◆ Your assignment ◆
Lines from the line with "ATOM 194 C CA" to the line with "ATOM 244 C C" in the entries below, and only those, must be output exactly, with both ends included.
---------- Data extracts ----------
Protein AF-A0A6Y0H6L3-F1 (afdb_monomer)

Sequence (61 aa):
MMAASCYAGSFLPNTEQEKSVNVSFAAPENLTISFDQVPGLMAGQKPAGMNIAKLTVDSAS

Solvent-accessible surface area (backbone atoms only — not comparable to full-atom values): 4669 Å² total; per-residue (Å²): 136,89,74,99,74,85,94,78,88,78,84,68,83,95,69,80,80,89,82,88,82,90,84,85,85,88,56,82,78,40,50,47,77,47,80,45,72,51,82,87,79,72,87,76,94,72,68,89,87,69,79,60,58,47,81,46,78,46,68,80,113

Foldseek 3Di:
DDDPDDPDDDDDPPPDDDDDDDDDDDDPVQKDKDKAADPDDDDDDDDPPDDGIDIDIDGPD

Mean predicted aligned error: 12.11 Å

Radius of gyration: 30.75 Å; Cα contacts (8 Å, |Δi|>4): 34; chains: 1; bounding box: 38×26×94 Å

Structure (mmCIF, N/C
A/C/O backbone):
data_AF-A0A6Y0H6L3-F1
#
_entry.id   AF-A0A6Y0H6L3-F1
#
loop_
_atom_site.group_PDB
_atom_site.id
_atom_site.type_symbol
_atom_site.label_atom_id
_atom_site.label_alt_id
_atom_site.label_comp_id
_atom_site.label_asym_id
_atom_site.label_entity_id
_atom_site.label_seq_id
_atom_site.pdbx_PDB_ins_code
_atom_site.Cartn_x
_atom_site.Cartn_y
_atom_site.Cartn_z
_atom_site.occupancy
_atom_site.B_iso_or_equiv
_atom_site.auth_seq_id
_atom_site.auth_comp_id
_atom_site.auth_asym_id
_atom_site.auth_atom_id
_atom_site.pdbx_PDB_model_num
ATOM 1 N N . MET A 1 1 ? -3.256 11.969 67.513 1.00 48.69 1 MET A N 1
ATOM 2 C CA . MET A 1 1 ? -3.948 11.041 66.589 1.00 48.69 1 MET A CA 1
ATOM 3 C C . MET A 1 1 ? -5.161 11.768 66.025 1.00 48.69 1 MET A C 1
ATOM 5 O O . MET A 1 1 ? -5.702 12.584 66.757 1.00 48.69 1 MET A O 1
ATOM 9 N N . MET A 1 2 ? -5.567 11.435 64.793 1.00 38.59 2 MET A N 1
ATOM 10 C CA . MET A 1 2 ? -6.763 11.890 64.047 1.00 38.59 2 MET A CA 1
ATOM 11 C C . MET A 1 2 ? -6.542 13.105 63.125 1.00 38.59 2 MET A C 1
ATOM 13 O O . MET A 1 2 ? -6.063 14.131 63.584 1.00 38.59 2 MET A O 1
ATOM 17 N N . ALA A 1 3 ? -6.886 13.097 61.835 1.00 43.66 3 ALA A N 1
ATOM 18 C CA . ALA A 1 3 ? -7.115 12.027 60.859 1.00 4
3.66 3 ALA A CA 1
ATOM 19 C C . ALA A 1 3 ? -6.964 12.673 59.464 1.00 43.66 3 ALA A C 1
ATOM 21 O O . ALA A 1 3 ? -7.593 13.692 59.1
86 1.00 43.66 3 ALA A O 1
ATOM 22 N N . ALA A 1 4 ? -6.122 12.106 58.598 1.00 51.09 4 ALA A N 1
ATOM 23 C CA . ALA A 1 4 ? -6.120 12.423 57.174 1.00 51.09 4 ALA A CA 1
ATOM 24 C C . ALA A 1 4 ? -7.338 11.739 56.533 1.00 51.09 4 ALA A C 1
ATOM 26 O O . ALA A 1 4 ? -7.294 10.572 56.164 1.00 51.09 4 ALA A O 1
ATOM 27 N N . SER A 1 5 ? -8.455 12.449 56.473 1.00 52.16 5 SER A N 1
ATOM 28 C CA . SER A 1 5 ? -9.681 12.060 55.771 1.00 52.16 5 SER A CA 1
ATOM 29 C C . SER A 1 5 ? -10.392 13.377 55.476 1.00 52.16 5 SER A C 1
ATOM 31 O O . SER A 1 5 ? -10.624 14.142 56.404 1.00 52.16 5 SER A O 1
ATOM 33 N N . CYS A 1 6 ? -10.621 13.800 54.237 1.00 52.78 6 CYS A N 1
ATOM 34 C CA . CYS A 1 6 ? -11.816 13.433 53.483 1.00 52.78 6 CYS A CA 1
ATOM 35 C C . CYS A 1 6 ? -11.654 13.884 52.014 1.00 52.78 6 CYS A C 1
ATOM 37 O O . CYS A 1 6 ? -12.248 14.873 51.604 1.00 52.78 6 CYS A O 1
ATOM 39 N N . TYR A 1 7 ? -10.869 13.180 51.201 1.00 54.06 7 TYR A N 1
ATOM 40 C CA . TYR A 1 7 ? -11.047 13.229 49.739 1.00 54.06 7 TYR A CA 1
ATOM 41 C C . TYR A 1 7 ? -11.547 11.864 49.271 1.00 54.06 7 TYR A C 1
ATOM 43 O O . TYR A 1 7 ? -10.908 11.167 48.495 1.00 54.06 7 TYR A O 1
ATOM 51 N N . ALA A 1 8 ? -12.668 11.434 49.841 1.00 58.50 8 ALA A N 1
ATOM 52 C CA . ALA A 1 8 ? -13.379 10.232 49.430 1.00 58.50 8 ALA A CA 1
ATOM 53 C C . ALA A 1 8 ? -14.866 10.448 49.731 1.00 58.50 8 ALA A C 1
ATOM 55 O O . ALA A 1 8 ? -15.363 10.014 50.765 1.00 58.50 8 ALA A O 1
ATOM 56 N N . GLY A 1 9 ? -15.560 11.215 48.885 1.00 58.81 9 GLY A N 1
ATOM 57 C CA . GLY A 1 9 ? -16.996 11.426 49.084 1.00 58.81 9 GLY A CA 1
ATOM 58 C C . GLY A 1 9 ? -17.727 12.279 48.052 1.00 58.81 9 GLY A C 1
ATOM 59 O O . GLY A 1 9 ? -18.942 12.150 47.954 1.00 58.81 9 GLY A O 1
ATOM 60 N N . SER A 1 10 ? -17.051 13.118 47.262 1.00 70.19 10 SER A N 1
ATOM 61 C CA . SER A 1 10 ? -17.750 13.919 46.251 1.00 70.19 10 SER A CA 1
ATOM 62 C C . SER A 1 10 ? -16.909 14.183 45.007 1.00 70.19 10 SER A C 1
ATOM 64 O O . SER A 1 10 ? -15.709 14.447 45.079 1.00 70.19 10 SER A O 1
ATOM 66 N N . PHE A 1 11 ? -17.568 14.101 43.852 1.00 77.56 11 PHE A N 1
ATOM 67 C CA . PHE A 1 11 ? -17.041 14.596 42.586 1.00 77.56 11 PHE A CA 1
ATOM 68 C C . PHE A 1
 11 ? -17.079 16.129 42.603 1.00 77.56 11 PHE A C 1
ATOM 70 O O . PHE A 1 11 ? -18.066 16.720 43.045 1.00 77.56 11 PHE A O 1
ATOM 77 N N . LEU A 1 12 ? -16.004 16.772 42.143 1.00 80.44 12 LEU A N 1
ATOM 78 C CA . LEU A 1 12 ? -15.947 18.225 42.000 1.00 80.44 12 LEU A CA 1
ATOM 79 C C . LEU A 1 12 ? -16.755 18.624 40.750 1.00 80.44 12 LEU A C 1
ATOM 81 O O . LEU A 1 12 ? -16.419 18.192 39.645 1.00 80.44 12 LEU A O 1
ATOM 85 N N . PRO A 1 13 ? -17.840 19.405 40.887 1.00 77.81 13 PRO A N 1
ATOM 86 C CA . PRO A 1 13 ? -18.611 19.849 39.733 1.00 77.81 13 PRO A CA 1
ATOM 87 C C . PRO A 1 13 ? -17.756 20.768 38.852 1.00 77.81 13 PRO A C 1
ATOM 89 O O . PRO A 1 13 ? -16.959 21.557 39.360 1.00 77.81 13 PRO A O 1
----------
---------- Data extracts ----------
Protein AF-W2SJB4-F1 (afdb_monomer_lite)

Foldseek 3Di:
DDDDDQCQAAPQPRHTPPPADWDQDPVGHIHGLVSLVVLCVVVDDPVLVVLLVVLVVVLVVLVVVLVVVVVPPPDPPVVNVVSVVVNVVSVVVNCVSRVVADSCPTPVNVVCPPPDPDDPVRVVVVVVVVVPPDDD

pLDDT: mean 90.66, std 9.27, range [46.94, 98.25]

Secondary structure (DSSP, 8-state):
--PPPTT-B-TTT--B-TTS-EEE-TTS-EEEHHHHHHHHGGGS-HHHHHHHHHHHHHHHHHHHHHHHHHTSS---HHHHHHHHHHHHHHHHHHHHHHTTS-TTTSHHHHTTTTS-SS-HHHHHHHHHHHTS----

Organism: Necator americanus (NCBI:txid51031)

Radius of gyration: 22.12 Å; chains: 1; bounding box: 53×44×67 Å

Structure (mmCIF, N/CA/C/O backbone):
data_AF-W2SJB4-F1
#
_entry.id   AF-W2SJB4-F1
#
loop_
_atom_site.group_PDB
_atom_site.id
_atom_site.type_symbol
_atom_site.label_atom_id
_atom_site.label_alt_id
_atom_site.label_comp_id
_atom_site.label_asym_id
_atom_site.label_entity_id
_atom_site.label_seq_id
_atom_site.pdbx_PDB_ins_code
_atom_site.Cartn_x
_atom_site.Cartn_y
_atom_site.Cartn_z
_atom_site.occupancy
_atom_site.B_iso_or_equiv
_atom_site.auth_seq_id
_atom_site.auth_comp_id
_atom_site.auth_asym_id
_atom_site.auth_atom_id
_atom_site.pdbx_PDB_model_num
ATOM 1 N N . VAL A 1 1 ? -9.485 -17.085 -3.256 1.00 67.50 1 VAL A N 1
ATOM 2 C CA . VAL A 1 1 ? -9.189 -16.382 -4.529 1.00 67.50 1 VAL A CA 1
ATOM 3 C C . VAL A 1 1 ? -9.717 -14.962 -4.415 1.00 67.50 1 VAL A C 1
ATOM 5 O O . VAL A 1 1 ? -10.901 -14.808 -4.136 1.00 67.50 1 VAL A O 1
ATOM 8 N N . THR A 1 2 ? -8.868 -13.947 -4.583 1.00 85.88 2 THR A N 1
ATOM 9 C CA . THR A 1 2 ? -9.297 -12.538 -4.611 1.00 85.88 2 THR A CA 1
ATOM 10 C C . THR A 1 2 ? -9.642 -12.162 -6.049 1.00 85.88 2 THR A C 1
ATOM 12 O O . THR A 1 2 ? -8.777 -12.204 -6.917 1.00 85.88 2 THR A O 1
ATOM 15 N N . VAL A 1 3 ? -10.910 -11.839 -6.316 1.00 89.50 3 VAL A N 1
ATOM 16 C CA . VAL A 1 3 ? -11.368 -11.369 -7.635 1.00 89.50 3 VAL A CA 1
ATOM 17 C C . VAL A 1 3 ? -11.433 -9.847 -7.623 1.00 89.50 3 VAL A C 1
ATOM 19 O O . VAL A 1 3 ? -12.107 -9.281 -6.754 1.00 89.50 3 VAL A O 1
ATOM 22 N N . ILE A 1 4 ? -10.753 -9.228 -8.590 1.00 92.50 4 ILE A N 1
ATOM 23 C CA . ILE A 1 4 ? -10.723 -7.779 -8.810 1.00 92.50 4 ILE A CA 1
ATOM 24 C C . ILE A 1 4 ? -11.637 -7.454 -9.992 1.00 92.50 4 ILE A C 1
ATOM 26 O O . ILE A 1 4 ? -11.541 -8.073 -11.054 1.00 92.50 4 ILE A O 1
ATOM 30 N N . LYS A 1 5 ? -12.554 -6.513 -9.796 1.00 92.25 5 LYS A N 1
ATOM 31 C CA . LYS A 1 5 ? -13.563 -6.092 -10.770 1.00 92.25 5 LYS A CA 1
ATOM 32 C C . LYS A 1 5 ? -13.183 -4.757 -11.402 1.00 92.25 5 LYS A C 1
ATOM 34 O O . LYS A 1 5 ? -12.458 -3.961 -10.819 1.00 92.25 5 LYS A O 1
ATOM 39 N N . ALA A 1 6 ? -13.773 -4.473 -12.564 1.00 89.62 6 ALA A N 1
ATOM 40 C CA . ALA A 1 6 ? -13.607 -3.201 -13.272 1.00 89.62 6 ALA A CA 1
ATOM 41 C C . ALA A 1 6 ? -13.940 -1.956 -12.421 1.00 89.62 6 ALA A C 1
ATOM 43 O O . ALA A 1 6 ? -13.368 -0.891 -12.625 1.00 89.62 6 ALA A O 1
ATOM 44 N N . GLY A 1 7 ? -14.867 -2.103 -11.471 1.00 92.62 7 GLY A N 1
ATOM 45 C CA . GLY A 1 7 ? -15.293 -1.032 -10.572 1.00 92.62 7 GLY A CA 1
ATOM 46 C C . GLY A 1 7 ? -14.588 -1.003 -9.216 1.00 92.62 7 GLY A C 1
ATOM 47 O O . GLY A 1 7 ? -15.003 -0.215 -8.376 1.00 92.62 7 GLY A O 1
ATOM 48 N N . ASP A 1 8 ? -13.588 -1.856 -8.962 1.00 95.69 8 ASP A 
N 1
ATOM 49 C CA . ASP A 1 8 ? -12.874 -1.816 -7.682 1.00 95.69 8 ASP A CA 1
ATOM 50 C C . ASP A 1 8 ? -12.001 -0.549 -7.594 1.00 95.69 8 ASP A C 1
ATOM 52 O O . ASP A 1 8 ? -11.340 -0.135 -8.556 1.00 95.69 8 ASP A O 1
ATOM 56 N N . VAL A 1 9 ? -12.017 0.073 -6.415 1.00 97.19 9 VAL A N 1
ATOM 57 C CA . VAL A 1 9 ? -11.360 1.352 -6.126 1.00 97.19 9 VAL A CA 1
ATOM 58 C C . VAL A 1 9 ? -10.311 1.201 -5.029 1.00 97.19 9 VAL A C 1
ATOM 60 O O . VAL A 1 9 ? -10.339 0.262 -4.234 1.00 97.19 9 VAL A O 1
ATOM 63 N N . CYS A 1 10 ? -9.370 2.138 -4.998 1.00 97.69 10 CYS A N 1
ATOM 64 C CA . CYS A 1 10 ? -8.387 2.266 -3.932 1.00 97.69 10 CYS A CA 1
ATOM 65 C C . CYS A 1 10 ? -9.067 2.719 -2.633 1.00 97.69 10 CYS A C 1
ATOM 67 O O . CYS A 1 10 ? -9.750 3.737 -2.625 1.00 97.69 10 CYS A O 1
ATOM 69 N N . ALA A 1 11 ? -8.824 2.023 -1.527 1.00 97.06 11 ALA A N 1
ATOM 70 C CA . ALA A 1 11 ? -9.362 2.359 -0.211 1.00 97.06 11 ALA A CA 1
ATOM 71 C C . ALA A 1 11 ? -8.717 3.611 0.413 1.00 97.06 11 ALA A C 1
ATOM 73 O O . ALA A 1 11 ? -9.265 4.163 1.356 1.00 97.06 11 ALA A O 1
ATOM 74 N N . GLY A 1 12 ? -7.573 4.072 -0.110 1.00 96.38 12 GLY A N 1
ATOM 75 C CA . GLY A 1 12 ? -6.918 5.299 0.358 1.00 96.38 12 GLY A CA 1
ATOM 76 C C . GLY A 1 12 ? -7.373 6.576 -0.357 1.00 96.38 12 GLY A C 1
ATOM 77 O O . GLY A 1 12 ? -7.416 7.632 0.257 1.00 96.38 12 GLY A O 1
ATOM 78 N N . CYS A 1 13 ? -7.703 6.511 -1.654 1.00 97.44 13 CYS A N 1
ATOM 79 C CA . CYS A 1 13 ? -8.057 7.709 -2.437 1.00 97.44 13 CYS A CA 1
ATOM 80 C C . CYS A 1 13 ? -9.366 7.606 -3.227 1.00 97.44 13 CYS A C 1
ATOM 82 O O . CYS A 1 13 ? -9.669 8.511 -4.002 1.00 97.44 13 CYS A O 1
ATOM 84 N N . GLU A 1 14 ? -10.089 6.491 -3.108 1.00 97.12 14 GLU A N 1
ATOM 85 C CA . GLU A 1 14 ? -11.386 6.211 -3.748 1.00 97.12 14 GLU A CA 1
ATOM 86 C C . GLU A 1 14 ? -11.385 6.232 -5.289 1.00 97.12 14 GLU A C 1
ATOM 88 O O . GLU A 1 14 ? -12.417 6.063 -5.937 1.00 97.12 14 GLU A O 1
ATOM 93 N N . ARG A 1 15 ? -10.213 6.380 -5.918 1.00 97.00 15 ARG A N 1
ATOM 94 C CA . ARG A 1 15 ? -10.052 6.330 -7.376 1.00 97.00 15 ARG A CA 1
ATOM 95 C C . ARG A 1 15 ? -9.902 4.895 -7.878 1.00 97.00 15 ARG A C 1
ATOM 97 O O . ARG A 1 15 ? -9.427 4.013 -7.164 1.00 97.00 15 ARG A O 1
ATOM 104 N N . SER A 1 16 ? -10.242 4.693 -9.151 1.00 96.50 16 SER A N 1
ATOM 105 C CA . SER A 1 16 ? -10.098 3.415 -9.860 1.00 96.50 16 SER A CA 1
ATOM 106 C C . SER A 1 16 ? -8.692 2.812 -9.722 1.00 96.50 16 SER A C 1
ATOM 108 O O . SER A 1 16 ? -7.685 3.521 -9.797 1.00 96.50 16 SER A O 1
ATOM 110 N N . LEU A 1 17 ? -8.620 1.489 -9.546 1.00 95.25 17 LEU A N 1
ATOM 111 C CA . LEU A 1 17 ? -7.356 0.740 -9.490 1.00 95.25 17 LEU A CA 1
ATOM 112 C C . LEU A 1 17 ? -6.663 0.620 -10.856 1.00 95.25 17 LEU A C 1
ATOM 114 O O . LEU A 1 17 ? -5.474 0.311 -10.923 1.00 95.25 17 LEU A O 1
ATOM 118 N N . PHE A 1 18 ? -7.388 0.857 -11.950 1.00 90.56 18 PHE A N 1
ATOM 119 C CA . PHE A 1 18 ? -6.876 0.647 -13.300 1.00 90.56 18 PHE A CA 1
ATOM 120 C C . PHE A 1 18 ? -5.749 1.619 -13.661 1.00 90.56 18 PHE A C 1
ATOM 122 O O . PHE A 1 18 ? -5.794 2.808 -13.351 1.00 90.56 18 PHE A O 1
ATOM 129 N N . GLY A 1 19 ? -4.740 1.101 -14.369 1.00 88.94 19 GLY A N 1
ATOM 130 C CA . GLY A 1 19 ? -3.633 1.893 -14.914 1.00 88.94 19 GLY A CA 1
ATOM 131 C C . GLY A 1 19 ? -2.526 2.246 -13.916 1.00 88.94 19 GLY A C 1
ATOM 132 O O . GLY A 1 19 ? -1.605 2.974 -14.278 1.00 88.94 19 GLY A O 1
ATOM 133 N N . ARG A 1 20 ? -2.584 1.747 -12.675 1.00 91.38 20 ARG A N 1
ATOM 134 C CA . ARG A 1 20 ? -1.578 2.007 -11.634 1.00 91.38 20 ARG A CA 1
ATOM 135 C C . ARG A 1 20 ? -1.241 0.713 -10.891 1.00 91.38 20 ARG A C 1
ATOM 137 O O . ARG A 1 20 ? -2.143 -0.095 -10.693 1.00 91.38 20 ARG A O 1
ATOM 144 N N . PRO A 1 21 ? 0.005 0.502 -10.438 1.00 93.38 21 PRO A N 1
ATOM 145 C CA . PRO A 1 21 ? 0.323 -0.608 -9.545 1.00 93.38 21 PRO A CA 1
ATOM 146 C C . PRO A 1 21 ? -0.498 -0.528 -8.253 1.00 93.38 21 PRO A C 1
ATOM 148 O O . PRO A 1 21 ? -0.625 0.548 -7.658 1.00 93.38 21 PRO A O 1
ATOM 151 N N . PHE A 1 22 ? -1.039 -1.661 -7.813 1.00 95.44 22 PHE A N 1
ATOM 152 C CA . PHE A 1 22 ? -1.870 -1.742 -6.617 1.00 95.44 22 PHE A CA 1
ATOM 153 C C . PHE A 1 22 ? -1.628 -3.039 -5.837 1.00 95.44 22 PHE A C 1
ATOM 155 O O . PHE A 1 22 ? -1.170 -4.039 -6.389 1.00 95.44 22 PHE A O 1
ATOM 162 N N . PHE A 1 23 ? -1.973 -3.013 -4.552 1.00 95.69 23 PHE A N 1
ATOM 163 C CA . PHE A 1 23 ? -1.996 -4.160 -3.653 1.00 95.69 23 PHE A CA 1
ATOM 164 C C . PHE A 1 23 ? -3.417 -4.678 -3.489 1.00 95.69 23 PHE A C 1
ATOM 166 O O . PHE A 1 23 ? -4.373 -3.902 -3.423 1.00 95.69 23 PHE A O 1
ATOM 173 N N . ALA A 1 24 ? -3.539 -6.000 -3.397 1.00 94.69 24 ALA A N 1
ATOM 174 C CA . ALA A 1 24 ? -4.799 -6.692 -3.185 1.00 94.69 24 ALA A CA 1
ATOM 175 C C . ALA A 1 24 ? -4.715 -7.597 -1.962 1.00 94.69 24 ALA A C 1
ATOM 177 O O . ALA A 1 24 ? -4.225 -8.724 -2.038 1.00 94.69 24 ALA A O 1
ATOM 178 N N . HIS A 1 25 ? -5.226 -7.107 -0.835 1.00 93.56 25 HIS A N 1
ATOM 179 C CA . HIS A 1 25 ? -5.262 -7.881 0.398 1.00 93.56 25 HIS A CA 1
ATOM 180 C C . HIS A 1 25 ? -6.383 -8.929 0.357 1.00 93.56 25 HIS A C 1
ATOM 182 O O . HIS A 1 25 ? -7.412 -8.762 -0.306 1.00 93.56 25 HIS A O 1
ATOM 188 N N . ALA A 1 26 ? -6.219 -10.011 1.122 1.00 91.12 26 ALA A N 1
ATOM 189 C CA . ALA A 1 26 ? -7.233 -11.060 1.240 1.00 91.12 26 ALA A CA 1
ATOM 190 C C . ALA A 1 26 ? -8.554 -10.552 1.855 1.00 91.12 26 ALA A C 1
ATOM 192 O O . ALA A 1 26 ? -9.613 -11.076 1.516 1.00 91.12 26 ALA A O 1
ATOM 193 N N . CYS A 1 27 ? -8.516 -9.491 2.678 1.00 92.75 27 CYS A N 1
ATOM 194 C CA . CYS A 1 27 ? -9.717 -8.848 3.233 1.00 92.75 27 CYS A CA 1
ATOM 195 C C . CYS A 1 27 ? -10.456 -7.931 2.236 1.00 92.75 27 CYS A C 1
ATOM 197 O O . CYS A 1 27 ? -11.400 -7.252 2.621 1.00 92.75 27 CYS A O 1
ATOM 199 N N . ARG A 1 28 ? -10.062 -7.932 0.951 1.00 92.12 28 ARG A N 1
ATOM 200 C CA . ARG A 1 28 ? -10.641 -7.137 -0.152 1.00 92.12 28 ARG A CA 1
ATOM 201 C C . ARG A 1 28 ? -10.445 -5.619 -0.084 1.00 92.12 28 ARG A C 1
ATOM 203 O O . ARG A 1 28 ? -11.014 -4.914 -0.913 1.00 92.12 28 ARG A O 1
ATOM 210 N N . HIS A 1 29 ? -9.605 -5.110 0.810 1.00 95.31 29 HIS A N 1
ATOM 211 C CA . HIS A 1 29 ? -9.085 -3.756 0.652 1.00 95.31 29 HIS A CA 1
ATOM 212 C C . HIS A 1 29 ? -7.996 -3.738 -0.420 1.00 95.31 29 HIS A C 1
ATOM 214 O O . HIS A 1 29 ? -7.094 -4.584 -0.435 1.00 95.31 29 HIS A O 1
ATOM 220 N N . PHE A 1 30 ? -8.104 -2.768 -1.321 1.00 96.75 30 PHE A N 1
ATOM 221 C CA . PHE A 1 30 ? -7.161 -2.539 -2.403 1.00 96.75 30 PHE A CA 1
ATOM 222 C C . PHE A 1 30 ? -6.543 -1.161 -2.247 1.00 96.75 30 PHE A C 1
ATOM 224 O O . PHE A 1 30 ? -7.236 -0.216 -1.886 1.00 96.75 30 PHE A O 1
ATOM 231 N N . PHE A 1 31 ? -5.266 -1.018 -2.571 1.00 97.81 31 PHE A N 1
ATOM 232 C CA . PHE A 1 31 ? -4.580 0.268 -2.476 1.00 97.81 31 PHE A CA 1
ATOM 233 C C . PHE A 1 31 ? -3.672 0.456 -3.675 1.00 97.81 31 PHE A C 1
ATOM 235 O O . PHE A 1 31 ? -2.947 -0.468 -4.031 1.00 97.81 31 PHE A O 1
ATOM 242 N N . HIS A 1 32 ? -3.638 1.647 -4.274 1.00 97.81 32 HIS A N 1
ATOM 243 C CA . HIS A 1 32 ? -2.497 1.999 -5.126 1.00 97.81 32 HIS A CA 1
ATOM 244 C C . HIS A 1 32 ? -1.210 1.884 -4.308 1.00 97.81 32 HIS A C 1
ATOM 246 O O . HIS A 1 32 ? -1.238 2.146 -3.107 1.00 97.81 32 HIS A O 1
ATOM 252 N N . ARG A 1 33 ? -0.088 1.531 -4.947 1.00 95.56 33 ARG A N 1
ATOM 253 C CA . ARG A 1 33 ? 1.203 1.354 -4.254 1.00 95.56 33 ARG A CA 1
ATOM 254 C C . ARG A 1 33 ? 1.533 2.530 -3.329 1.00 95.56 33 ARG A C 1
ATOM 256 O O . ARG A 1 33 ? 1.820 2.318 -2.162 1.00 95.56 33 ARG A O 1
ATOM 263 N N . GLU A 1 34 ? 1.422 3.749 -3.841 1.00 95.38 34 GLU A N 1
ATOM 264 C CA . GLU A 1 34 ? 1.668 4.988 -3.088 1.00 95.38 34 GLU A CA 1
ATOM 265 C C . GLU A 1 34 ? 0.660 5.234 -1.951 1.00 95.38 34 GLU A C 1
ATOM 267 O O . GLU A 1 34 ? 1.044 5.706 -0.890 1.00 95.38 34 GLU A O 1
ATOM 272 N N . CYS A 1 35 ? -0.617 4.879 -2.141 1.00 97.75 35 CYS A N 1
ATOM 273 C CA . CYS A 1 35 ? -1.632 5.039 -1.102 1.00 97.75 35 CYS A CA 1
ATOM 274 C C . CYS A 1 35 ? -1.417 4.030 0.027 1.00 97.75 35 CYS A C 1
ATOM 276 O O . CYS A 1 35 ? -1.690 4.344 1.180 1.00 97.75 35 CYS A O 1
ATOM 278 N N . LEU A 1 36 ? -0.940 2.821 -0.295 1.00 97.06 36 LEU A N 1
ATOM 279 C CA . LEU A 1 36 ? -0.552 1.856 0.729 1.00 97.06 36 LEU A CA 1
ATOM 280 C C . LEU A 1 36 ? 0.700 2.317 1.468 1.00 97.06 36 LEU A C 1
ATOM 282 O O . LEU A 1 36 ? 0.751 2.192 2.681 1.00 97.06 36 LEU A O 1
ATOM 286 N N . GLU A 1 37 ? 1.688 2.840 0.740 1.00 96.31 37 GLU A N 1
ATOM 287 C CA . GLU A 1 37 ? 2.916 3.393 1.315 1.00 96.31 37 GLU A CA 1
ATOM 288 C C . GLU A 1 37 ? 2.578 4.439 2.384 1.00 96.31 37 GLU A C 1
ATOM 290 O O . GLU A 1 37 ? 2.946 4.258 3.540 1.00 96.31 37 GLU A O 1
----------
◆ Answer box ◆
ATOM 194 C CA . CYS A 1 27 ? -9.717 -8.848 3.233 1.00 92.75 27 CYS A CA 1
ATOM 195 C C . CYS A 1 27 ? -10.456 -7.931 2.236 1.00 92.75 27 CYS A C 1
ATOM 197 O O . CYS A 1 27 ? -11.400 -7.252 2.621 1.00 92.75 27 CYS A O 1
ATOM 199 N N . ARG A 1 28 ? -10.062 -7.932 0.951 1.00 92.12 28 ARG A N 1
ATOM 200 C CA . ARG A 1 28 ? -10.641 -7.137 -0.152 1.00 92.12 28 ARG A CA 1
ATOM 201 C C . ARG A 1 28 ? -10.445 -5.619 -0.084 1.00 92.12 28 ARG A C 1
ATOM 203 O O . ARG A 1 28 ? -11.014 -4.914 -0.913 1.00 92.12 28 ARG A O 1
ATOM 210 N N . HIS A 1 29 ? -9.605 -5.110 0.810 1.00 95.31 29 HIS A N 1
ATOM 211 C CA . HIS A 1 29 ? -9.085 -3.756 0.652 1.00 95.31 29 HIS A CA 1
ATOM 212 C C . HIS A 1 29 ? -7.996 -3.738 -0.420 1.00 95.31 29 HIS A C 1
ATOM 214 O O . HIS A 1 29 ? -7.094 -4.584 -0.435 1.00 95.31 29 HIS A O 1
ATOM 220 N N . PHE A 1 30 ? -8.104 -2.768 -1.321 1.00 96.75 30 PHE A N 1
ATOM 221 C CA . PHE A 1 30 ? -7.161 -2.539 -2.403 1.00 96.75 30 PHE A CA 1
ATOM 222 C C . PHE A 1 30 ? -6.543 -1.161 -2.247 1.00 96.75 30 PHE A C 1
ATOM 224 O O . PHE A 1 30 ? -7.236 -0.216 -1.886 1.00 96.75 30 PHE A O 1
ATOM 231 N N . PHE A 1 31 ? -5.266 -1.018 -2.571 1.00 97.81 31 PHE A N 1
ATOM 232 C CA . PHE A 1 31 ? -4.580 0.268 -2.476 1.00 97.81 31 PHE A CA 1
ATOM 233 C C . PHE A 1 31 ? -3.672 0.456 -3.675 1.00 97.81 31 PHE A C 1
ATOM 235 O O . PHE A 1 31 ? -2.947 -0.468 -4.031 1.00 97.81 31 PHE A O 1
ATOM 242 N N . HIS A 1 32 ? -3.638 1.647 -4.274 1.00 97.81 32 HIS A N 1
ATOM 243 C CA . HIS A 1 32 ? -2.497 1.999 -5.126 1.00 97.81 32 HIS A CA 1
ATOM 244 C C . HIS A 1 32 ? -1.210 1.884 -4.308 1.00 97.81 32 HIS A C 1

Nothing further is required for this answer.